Et je ne me souviens pas d'avoir vu cette info sur le planet ou ailleurs.

Je trouve cette attitude de pousser tout le monde vers une version ancienne "juste pour faire tester plus de monde" pour le moins cavalière.

J'aime bien le "--keepgoing" et niveau développement, s'ils maintiennent 2 branches, c'est leur problème, pas celui des utilisateurs...

Ou alors je suis un vieux grincheux ?

----------

## xaviermiller

Réponse ici.

Leur argument "ouais, en fait la RC de la 2.2 est une 2.1 qui doit être masquée" ne tient pas la route à partir du moment où elle a déjà été démasquée pendant plusieurs semaines (mois ?) avec succès.

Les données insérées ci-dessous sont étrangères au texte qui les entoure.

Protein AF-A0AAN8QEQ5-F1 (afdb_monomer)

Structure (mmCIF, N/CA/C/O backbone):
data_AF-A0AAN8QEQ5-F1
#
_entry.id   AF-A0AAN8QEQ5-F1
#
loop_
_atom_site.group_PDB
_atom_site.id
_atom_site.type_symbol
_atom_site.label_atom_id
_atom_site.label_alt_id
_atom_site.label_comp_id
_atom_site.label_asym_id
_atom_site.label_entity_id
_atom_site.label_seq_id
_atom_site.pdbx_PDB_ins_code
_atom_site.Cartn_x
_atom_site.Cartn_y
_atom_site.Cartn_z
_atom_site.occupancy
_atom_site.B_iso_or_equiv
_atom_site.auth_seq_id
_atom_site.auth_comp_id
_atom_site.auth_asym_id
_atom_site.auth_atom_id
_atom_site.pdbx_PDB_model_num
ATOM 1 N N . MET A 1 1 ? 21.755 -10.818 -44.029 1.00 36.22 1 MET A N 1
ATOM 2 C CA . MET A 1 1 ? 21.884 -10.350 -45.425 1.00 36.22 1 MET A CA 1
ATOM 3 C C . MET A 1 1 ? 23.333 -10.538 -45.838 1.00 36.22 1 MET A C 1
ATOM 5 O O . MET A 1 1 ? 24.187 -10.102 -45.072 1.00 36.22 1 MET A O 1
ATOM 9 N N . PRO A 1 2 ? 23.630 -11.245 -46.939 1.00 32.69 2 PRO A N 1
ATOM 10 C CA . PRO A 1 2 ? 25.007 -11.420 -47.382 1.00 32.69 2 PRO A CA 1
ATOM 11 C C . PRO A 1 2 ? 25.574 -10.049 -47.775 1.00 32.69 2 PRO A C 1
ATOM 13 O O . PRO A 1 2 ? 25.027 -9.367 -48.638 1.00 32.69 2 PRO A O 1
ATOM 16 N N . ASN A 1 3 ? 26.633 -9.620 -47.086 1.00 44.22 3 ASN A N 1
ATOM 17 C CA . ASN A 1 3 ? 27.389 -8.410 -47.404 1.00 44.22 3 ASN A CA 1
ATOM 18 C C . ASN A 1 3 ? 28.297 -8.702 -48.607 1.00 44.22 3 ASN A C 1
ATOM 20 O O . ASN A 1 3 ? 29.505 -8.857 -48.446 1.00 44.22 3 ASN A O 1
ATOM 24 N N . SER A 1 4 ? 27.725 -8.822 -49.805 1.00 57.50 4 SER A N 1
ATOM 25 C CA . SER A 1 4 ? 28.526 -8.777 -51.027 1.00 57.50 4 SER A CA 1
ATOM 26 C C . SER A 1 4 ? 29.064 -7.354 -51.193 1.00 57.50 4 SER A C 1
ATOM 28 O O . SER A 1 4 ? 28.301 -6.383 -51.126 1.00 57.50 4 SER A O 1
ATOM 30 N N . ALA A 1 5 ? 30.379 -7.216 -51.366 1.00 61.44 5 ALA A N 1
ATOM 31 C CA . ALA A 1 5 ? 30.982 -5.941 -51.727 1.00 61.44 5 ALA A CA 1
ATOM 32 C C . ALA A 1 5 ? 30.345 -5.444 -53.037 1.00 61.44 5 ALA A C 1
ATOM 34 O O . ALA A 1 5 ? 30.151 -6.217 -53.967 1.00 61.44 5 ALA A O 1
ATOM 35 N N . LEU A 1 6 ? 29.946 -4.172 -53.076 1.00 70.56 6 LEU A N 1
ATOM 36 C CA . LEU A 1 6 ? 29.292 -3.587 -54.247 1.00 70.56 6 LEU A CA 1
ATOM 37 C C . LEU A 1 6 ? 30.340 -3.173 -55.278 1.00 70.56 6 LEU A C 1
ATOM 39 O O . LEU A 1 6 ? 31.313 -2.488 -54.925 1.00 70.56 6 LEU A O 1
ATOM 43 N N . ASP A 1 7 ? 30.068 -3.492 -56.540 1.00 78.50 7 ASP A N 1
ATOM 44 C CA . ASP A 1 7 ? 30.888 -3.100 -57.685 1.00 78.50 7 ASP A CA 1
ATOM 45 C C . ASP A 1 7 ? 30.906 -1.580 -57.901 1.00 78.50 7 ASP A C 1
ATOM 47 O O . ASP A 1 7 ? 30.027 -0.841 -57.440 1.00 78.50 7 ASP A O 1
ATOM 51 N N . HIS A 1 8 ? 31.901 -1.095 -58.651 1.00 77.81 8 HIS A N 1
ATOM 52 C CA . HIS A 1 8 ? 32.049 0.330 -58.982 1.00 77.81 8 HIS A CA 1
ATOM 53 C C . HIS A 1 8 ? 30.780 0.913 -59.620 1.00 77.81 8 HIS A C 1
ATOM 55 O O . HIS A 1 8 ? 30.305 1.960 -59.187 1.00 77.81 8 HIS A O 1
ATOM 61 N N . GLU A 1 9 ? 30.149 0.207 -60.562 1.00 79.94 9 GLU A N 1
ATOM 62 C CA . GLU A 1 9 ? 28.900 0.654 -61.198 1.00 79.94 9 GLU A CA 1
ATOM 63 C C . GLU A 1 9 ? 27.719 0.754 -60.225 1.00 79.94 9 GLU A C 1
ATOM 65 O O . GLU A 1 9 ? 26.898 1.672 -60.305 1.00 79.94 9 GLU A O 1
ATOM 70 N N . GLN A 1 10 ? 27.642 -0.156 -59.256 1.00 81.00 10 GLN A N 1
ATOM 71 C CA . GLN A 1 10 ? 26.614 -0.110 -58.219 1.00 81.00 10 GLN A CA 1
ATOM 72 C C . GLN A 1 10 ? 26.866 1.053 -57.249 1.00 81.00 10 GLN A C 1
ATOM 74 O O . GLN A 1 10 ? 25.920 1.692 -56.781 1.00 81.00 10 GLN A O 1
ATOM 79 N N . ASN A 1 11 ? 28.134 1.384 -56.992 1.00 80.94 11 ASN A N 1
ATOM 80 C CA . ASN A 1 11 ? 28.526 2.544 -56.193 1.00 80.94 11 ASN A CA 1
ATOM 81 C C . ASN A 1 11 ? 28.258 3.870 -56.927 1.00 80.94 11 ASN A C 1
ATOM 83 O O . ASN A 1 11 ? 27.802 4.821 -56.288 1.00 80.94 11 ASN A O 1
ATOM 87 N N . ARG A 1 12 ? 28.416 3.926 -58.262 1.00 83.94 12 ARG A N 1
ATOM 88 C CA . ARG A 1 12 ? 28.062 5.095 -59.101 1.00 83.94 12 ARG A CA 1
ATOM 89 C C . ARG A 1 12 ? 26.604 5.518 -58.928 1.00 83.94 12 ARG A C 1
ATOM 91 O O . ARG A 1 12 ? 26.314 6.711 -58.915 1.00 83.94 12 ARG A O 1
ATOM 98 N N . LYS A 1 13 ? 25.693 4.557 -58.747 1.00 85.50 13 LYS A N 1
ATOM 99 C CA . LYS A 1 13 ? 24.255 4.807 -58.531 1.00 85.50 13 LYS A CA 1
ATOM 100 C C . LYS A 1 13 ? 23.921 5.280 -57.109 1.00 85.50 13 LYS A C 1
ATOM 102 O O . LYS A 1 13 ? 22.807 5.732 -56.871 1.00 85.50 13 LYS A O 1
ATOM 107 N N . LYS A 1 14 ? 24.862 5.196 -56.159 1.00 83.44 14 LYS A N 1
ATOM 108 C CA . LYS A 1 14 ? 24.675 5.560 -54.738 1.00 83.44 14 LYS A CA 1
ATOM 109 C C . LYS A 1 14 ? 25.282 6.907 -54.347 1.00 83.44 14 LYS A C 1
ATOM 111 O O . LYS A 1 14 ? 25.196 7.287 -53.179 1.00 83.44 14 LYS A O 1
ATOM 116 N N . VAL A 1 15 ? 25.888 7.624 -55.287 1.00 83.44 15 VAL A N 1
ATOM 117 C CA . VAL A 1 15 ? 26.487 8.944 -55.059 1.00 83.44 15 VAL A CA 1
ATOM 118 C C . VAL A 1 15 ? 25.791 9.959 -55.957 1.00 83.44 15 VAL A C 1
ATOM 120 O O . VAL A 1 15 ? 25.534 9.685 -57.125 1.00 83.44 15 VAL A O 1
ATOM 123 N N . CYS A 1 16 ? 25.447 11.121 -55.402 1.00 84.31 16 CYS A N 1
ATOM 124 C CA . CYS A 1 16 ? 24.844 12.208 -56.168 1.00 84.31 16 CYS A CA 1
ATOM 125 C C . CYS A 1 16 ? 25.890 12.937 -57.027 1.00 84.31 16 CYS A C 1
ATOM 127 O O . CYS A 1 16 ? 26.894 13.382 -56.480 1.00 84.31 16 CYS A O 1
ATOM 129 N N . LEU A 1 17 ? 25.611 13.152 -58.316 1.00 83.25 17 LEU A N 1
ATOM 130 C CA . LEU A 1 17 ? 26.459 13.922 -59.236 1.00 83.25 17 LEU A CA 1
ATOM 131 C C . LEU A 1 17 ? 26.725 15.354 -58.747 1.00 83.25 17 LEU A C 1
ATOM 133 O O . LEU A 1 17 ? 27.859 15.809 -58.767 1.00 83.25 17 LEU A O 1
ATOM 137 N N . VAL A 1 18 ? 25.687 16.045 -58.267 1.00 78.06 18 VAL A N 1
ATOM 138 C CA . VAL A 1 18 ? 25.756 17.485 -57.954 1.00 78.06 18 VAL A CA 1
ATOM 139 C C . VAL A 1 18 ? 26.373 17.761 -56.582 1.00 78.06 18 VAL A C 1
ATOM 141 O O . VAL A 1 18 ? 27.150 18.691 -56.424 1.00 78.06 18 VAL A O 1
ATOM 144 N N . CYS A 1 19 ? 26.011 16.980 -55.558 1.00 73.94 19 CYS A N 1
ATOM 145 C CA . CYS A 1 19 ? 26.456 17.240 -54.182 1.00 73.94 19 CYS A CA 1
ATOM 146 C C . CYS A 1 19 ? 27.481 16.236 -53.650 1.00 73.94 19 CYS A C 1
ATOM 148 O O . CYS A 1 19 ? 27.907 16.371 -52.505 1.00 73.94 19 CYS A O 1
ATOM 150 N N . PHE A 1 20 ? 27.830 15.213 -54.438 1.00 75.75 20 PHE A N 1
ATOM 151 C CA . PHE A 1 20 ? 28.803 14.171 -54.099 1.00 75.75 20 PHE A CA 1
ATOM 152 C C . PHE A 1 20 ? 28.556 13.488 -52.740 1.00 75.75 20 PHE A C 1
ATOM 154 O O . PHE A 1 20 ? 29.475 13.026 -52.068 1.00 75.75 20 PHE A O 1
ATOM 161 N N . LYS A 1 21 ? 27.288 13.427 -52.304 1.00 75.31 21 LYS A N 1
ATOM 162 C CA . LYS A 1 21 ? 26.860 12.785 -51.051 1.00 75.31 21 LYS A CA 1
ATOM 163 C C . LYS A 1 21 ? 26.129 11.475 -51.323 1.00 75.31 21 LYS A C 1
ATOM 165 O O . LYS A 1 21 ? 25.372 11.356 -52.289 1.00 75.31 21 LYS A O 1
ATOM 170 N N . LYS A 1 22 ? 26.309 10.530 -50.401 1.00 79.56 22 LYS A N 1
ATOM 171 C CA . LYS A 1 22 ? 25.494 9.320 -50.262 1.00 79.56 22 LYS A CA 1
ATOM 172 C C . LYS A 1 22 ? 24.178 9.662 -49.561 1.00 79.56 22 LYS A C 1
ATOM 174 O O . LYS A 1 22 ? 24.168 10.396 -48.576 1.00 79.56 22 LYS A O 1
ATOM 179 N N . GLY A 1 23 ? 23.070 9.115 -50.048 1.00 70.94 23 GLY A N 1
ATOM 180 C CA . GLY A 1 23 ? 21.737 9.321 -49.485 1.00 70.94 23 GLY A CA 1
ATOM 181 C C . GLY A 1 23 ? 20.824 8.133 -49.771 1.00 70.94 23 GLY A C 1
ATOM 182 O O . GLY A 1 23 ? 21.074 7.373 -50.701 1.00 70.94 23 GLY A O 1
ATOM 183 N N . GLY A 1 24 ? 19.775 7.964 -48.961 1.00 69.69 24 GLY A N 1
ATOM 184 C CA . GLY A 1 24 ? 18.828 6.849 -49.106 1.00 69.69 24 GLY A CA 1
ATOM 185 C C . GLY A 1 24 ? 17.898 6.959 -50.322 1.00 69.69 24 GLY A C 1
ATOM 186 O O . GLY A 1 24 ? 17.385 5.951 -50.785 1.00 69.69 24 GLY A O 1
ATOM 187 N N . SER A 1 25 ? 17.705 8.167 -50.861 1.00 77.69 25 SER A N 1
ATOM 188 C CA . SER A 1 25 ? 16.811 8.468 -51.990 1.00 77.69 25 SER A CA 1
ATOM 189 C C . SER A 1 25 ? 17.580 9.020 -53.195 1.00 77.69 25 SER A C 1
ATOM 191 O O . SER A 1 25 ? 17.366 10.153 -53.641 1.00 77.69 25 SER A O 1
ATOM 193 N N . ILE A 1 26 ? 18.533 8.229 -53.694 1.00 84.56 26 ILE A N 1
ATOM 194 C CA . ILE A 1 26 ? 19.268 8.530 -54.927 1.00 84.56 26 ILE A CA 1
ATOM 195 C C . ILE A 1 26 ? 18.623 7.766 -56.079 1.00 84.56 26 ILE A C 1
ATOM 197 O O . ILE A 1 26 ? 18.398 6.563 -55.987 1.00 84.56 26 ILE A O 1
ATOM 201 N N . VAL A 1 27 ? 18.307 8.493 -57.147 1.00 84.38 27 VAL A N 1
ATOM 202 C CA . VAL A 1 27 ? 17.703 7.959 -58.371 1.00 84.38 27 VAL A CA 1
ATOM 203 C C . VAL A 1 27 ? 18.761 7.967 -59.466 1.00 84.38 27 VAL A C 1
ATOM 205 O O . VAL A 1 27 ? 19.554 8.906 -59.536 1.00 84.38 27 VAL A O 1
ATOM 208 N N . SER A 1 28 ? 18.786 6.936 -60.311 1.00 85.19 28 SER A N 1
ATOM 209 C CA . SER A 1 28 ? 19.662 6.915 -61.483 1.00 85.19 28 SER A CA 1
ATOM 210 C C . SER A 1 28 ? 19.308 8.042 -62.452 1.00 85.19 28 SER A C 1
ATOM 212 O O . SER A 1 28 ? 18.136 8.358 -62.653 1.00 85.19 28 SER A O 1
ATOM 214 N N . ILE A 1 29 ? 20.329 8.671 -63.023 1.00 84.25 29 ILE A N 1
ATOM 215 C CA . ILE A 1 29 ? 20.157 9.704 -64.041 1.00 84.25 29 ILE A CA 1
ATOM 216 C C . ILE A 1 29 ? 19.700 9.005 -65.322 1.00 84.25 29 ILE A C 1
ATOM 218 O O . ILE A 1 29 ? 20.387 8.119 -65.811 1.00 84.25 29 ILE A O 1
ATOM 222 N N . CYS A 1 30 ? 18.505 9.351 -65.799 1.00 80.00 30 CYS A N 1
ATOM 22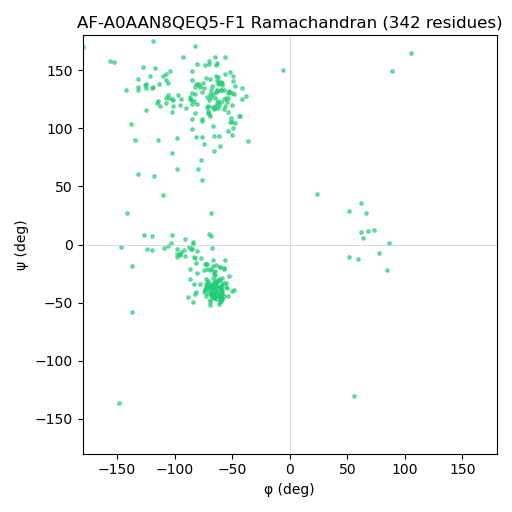3 C CA . CYS A 1 30 ? 17.962 8.882 -67.069 1.00 80.00 30 CYS A CA 1
ATOM 224 C C . CYS A 1 30 ? 16.897 9.862 -67.602 1.00 80.00 30 CYS A C 1
ATOM 226 O O . CYS A 1 30 ? 16.297 10.641 -66.839 1.00 80.00 30 CYS A O 1
ATOM 228 N N . GLY A 1 31 ? 16.661 9.821 -68.918 1.00 82.19 31 GLY A N 1
ATOM 229 C CA . GLY A 1 31 ? 15.593 10.554 -69.613 1.00 82.19 31 GLY A CA 1
ATOM 230 C C . GLY A 1 31 ? 15.624 12.069 -69.373 1.00 82.19 31 GLY A C 1
ATOM 231 O O . GLY A 1 31 ? 16.674 12.700 -69.437 1.00 82.19 31 GLY A O 1
ATOM 232 N N . LEU A 1 32 ? 14.478 12.652 -69.002 1.00 79.69 32 LEU A N 1
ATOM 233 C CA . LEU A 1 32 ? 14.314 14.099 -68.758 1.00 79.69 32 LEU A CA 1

Je vais aller bouder dans mon coin. Ca tombe bien, je dois de toutes façons faire des courses...

----------

## guilc

Bah moi j'ai gardé la 2.2. Effectivement, j'ai un peu tiré la gueule quand j'ai vu ça en début de semaine alors que j'utilise la 2.2 depuis le 20 juin (emerge.log faisant foi)

En plus, si on utilise l'EAPI=2 (largement utilisé dans certains overlays) le downgrade, c'est même pas en rêve, a moins de vouloir tout péter.

Pareil, pour les sets, @preserved-rebuild (qui entre parenthèse a demandé de faire un emerge -e world pour être pleinement fonctionnel ! je le referai pas une deuxième fois !) entres autres.

Oui, sur ce coup la, ils ont été franchement maladroits, et le downgrade fait un sacré retour en arrière.

D'autant plus que la justification est une MAUVAISE raison : "bah en fait on downgrade pour que tout le monde teste en vue de la stabilisation, tant pis si on fait chier le monde". Si au moins c'était parceque la 2.2 avait des problèmes critiques à corriger, mais non, même pas !

----------

## ppg

Ah je viens de remarquer aussi, c'est chiant va falloir que j'abandonne les sets que je fais et tout…

Non mais pas en rêve, ça fait plusieurs mois que je l'utilise ce portage 2.2 et c'est très stable, pas de problèmes grave (même pas le e2fs qui faisait peur…).

En plus c'est hardmask, alors là c'est vraiment pas cool.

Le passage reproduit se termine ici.